# Good size group for pandas



## corykid225 (Oct 23, 2006)

right now i have 3 they stick together but id like more what is a good size group?


----------



## Puffer Pita (Jun 16, 2006)

Depends on what size your tank is and what the other residents are.


----------



## Guest (Oct 25, 2006)

Definitely depends on the tanks size, but assuming you have a big enough tank, a group of atleast 6 is best for Panda cories. 8 would be a better number and if you have the space, 10 would be awesome. The more the better with Pandas, so I'd say get atleast 3 more.


----------



## corykid225 (Oct 23, 2006)

ok i will get between 3 or 5 more it is a 15 gallon. residents are 3 24 karat gold mollies.


----------



## corykid225 (Oct 23, 2006)

does this sound ok?


----------



## Ringo (Apr 10, 2006)

Sounds good.
What kinda substrate you have?


----------



## Guest (Oct 26, 2006)

Any chance you can exchange the kuhli loach for more pandas?
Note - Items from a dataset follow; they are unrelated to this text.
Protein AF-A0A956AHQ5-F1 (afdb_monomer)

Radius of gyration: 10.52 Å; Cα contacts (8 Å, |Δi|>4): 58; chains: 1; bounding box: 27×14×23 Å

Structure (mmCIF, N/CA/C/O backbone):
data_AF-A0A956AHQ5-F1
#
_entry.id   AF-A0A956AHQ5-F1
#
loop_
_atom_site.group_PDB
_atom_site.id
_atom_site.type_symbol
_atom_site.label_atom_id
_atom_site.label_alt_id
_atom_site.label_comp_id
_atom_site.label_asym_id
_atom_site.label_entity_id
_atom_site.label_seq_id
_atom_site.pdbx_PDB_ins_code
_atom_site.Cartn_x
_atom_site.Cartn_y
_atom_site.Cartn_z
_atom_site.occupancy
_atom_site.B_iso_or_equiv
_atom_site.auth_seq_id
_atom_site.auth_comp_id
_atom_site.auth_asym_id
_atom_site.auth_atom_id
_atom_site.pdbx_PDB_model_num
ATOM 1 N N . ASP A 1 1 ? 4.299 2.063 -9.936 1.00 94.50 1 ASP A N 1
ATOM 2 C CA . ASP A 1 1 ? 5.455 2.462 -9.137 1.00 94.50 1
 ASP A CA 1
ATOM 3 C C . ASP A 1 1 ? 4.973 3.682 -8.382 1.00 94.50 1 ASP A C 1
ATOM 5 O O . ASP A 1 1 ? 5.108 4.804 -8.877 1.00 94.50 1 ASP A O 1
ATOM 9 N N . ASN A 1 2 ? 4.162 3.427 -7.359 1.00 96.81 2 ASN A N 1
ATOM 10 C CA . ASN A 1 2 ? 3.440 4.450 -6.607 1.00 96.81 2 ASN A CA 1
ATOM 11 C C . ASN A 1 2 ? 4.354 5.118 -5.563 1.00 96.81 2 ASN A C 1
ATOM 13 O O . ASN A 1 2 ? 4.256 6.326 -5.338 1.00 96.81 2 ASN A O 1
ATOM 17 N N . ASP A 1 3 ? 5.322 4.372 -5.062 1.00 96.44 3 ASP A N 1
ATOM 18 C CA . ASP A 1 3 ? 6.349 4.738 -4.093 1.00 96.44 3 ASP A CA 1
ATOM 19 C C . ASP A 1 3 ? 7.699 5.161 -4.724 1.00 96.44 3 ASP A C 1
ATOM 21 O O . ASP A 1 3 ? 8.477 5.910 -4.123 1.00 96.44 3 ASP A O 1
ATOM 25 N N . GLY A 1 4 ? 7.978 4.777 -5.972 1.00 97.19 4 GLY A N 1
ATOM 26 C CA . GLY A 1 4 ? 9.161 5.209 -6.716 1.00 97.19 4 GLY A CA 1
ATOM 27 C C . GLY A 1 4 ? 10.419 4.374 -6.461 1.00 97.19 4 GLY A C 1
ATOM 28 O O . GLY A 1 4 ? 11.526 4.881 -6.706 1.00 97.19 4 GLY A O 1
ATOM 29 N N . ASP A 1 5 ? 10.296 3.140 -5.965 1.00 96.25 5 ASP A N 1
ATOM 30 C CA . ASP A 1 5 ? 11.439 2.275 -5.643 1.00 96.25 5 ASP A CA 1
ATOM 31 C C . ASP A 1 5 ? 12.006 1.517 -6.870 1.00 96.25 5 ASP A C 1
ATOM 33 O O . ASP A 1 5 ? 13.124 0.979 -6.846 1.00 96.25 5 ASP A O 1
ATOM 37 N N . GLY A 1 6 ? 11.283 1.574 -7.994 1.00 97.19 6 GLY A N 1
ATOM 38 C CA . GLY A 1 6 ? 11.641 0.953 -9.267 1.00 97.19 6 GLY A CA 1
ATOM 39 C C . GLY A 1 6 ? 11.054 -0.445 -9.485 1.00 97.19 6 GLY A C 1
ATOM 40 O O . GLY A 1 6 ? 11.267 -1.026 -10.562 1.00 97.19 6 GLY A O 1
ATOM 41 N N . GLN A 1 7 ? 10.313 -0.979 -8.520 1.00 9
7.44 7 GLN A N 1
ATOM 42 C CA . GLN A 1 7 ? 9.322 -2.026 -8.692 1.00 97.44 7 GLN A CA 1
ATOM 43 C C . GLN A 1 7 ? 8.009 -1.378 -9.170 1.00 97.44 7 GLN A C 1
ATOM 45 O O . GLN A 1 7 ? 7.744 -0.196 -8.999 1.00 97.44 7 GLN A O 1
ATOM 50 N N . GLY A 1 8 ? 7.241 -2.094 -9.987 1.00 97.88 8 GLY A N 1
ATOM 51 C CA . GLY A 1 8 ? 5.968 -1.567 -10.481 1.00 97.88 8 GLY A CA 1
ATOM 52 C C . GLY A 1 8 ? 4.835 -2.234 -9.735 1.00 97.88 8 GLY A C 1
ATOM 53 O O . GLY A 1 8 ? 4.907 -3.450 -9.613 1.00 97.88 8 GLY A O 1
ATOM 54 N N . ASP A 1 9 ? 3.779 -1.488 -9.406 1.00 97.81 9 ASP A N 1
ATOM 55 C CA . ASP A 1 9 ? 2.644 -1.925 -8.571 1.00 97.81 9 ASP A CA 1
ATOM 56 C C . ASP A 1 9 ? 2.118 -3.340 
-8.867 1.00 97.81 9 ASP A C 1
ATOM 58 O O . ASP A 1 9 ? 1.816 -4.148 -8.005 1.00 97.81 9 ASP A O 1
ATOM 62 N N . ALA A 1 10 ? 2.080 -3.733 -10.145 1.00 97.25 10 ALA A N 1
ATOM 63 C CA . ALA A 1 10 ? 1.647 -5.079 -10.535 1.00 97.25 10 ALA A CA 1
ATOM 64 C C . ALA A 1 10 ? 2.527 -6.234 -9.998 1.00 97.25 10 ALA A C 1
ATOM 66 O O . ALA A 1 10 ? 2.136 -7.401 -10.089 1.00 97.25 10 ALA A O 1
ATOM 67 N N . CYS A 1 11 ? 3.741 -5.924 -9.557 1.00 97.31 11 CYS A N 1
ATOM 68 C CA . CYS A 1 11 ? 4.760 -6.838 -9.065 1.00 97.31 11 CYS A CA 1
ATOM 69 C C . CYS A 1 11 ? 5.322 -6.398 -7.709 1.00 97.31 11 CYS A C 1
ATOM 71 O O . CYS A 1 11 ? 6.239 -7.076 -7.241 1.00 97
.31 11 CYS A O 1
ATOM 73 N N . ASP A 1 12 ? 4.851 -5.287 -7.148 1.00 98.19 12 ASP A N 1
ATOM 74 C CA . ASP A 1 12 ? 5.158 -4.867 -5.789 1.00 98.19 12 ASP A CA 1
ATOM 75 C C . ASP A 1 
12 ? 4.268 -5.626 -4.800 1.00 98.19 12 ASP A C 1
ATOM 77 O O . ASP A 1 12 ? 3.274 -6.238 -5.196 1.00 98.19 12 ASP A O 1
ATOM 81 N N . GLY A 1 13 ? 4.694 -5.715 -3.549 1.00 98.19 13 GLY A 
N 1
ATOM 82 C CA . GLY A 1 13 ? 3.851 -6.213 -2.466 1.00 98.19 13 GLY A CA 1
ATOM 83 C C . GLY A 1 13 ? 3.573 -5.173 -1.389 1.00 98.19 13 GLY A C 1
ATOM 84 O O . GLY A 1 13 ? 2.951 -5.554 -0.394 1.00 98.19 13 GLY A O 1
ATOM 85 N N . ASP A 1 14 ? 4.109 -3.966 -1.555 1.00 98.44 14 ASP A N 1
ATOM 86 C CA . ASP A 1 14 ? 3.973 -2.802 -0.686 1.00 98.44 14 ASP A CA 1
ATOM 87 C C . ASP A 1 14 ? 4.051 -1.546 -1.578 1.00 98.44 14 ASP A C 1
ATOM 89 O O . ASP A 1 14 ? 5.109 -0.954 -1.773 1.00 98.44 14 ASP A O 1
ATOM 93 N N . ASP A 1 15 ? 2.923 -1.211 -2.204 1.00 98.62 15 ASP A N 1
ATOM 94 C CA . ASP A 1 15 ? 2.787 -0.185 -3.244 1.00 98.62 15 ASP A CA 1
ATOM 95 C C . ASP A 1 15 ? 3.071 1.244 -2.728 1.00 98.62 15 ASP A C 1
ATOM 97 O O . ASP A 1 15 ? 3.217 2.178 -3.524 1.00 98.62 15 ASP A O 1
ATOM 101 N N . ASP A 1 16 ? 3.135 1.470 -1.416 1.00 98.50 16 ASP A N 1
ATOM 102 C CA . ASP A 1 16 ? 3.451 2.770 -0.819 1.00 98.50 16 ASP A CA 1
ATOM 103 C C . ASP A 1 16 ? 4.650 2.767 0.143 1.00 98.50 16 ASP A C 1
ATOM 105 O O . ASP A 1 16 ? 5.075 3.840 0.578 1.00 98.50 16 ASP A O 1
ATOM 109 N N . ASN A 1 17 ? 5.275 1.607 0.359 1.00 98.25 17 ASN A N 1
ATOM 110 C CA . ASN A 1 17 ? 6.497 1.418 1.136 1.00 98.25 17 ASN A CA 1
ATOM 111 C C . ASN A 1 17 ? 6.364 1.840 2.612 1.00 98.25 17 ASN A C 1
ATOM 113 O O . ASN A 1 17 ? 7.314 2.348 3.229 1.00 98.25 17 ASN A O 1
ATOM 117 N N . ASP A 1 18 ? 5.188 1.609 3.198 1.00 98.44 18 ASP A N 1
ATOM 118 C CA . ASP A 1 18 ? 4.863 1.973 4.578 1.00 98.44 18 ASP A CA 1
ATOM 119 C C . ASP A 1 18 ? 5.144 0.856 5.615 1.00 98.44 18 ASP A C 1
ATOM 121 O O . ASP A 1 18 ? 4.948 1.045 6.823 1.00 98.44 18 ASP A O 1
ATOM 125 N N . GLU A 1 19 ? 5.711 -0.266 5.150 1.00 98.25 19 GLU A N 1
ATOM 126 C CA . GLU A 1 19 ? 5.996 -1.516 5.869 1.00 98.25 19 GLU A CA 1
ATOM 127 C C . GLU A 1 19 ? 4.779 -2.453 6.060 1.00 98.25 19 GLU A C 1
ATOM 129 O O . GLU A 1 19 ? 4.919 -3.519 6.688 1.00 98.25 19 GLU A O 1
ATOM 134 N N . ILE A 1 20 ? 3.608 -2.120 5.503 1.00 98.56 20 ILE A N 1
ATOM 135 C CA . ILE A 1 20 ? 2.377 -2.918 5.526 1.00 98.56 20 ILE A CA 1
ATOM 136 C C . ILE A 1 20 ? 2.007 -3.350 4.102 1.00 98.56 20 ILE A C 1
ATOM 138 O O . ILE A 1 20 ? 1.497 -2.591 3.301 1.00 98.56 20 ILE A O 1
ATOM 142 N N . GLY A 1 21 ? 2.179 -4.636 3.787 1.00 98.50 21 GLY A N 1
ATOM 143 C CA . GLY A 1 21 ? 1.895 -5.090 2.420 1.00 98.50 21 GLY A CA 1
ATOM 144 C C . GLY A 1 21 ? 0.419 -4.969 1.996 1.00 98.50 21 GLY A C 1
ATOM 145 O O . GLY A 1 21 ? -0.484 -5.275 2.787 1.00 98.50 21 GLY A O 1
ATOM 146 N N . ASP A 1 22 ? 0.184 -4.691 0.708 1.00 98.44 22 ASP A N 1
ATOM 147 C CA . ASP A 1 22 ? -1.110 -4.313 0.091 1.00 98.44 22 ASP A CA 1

They like groups and I don't think you have room for a big group of pandas and a group of loaches. Could you maybe exchange the loach and get more later on if you have a bigger tank.
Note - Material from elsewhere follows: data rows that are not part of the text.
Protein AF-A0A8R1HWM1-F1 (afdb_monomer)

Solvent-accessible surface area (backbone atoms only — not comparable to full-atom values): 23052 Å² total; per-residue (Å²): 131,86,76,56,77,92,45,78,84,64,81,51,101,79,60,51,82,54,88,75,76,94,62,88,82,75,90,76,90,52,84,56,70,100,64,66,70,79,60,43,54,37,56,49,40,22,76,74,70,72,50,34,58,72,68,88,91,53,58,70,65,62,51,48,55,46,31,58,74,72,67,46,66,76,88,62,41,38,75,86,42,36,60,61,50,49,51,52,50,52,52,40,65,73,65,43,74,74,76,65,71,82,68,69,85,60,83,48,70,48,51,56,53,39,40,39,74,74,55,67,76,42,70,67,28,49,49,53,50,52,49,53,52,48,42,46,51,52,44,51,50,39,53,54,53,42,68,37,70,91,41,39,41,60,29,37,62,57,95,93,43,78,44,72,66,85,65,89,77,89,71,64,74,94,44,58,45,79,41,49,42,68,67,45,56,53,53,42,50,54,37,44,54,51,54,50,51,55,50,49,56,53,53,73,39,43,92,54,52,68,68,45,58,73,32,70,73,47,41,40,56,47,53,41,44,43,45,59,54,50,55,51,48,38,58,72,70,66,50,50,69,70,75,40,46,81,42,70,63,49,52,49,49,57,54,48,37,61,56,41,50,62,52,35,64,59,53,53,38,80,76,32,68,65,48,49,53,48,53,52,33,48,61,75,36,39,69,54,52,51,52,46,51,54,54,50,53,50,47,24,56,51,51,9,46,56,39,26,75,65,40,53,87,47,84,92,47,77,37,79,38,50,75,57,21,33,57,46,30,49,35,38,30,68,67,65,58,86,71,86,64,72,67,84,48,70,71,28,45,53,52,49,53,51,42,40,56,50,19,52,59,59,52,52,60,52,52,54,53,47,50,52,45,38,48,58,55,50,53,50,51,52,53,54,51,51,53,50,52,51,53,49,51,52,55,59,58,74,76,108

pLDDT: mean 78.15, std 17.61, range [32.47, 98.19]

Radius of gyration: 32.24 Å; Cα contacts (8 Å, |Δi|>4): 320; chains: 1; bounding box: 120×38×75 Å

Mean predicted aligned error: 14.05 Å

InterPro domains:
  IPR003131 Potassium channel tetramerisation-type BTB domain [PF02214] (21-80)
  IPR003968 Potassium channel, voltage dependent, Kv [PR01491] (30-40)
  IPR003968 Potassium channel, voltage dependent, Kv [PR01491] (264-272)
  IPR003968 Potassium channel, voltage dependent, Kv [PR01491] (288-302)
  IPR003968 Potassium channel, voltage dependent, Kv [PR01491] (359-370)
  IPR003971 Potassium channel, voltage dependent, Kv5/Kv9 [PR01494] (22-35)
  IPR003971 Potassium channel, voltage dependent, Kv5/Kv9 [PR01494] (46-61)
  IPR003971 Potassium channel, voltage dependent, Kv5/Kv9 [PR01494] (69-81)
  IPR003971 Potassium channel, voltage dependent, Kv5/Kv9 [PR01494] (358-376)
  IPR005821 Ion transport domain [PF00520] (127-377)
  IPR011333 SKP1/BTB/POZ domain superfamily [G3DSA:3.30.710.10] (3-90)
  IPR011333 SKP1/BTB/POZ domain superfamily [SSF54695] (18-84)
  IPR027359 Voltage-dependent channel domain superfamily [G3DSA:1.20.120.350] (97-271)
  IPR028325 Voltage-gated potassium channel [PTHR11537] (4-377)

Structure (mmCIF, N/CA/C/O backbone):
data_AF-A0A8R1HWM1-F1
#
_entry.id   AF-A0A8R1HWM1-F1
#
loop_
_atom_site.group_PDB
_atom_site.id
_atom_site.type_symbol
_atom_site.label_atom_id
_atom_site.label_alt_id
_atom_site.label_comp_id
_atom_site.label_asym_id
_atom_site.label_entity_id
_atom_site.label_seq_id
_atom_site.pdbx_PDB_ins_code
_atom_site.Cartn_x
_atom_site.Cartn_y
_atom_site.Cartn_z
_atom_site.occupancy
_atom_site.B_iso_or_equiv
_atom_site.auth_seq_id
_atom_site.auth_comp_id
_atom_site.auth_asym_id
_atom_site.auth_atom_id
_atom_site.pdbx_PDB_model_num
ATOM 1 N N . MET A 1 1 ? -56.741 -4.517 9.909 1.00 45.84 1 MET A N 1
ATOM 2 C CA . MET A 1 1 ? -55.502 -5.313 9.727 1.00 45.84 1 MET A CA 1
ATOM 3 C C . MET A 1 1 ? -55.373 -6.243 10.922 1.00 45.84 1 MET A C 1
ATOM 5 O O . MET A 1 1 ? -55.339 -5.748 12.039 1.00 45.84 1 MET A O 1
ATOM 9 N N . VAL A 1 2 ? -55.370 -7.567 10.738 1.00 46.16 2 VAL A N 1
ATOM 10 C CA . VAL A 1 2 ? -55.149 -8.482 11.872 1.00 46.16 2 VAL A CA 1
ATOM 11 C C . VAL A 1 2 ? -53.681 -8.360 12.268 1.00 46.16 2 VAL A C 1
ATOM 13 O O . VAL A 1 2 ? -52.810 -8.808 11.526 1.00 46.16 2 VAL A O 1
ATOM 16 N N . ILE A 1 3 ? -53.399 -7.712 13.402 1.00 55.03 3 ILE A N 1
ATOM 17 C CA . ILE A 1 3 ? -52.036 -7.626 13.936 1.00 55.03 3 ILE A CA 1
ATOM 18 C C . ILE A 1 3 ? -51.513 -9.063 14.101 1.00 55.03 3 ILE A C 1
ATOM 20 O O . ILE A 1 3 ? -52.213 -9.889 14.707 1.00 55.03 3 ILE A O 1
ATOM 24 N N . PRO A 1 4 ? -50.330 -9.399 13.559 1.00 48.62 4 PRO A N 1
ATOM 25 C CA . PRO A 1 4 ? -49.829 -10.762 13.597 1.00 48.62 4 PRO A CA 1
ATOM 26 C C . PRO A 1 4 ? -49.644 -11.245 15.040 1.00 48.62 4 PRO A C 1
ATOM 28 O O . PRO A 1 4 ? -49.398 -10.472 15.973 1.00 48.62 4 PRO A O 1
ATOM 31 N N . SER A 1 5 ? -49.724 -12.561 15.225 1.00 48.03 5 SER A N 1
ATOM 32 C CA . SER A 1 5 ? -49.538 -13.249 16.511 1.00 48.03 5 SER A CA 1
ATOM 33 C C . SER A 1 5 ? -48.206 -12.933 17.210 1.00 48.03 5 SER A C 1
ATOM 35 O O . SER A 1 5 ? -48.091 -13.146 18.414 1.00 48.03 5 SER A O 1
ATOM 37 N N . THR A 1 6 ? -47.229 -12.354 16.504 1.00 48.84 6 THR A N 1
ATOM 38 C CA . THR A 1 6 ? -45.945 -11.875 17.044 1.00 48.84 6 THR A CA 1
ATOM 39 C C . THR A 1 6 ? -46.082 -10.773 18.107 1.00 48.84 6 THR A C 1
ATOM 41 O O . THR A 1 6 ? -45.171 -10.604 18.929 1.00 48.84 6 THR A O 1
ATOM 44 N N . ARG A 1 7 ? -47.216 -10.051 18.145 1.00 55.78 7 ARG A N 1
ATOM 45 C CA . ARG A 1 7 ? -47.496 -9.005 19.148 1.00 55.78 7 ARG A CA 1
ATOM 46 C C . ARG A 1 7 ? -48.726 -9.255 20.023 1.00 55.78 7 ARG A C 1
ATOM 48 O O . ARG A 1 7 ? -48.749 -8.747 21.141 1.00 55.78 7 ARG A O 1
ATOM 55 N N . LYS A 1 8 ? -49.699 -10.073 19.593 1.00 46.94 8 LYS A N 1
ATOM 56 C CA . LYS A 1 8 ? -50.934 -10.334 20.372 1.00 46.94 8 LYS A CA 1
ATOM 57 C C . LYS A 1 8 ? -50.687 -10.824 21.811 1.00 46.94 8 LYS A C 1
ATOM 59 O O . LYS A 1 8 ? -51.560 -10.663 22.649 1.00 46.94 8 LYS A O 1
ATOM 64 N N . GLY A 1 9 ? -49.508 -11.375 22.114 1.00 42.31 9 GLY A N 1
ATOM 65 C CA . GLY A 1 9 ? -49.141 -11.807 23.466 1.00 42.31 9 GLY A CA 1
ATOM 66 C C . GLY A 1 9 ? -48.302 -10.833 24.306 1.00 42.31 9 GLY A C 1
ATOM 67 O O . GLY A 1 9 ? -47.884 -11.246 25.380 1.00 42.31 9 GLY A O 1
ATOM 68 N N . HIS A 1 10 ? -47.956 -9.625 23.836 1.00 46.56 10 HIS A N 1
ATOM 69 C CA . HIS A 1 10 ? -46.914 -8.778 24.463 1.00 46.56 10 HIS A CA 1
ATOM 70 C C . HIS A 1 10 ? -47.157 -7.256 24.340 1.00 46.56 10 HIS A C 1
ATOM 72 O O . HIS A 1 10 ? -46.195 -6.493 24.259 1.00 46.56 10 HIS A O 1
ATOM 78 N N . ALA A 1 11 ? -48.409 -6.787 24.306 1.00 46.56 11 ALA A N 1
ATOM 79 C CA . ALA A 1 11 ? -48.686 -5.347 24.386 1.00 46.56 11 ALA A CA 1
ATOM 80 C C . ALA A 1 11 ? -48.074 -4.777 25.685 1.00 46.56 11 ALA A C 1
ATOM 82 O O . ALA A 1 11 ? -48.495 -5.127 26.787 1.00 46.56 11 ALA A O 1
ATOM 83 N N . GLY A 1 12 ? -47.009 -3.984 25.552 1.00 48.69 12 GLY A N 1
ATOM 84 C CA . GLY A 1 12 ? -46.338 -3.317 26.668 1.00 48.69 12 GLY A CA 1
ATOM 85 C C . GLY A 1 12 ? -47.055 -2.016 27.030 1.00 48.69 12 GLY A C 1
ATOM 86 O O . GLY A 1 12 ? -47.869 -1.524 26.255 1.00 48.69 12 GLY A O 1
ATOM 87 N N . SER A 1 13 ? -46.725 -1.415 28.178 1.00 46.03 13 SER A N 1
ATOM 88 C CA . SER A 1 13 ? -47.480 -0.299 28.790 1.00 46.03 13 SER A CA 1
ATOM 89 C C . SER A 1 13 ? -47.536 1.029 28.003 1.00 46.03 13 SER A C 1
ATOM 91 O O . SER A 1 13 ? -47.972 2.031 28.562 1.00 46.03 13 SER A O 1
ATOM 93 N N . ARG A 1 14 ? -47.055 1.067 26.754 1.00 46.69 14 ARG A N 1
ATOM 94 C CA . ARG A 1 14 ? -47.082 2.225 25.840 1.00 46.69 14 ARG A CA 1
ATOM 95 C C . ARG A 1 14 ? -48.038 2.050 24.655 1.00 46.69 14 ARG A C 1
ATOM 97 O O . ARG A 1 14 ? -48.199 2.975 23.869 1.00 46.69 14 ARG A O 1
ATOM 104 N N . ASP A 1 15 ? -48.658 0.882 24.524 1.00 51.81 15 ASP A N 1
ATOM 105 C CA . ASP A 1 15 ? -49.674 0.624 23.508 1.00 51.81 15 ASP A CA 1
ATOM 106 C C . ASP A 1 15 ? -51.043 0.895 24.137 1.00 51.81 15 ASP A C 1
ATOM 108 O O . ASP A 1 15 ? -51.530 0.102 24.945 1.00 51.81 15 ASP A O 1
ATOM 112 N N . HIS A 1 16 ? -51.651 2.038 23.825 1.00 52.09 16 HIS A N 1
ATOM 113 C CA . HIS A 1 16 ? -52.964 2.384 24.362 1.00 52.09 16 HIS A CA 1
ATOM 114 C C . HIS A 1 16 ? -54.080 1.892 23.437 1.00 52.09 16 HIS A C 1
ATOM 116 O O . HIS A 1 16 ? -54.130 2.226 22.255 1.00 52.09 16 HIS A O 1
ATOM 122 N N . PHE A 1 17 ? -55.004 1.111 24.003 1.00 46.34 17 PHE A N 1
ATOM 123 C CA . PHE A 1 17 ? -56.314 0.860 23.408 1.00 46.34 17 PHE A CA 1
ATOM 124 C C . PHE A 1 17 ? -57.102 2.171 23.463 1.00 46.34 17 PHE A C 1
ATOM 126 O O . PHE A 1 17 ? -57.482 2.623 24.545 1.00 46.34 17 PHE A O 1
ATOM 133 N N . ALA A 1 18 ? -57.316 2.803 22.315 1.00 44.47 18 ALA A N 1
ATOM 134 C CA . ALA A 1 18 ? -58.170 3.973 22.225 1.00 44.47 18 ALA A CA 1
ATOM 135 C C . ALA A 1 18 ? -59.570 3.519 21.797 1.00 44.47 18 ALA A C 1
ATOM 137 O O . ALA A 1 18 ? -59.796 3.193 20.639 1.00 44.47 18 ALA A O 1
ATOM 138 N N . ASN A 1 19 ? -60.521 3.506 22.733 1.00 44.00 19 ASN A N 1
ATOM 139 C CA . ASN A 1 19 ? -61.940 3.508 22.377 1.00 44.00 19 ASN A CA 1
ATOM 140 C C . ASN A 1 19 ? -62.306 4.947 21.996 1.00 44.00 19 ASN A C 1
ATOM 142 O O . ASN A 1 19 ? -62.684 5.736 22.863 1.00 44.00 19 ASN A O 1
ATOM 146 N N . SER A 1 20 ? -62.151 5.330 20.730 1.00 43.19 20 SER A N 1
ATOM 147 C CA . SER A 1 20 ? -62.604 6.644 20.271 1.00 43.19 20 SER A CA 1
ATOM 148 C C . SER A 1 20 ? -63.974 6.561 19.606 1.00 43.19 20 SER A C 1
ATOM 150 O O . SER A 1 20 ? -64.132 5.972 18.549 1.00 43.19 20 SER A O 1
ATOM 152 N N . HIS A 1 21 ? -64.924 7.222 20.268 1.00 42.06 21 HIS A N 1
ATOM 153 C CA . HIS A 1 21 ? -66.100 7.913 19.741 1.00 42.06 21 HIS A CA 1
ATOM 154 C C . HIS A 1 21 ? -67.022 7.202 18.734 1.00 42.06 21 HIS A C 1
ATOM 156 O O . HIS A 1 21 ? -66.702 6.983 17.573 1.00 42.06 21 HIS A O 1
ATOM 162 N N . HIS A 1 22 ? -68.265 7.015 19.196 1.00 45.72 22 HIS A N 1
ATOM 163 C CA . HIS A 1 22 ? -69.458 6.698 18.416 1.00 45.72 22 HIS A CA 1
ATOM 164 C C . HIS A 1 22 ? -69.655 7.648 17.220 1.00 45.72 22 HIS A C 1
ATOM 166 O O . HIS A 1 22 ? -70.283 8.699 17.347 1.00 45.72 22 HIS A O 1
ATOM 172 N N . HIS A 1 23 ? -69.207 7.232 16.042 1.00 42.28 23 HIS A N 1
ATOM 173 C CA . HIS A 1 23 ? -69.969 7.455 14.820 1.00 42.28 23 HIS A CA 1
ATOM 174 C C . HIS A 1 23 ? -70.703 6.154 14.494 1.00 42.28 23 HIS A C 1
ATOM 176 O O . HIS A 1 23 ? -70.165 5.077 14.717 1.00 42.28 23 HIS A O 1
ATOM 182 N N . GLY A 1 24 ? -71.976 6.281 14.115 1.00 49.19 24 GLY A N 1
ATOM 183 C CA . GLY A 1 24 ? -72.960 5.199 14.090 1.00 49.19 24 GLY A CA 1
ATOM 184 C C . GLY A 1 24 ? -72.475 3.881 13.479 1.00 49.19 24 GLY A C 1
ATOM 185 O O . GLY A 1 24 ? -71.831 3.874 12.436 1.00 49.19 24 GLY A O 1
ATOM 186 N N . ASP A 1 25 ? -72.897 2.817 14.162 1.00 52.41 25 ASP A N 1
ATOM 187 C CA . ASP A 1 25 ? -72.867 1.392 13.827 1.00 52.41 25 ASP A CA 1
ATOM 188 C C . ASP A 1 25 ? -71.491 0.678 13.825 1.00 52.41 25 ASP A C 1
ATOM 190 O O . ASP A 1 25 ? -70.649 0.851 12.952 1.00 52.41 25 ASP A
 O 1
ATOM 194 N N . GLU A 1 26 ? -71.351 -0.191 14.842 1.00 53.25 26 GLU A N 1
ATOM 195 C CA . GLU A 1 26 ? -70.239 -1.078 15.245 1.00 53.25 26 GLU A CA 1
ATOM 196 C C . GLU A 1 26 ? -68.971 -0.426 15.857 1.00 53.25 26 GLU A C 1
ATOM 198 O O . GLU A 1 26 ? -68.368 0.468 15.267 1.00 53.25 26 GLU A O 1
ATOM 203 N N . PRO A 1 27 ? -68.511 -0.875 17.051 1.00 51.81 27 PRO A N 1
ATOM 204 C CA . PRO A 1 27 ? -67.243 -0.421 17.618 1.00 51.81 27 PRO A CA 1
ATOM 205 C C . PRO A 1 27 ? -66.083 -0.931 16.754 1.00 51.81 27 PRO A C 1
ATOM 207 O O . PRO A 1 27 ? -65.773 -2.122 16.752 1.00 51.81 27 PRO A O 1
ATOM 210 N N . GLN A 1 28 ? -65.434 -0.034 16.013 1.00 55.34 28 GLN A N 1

I think 3-5 more would be fine in that tank...definitely consider exchanging the Kuhli though.


----------



## corykid225 (Oct 23, 2006)

ok well i just gave him to a freind a while ago casue the freind liked him so much better than i did. i have a smooth river stone substrate.


----------



## corykid225 (Oct 23, 2006)

Well as you can see now fom my signature i got a total of six do oyu think this is fine? They follow each other everywhere lol, no privacy for them unless they somehow slip away from the herd and rest a while.


----------



## Guest (Oct 29, 2006)

I think 6 is great. Your avatar picture is awesome!


----------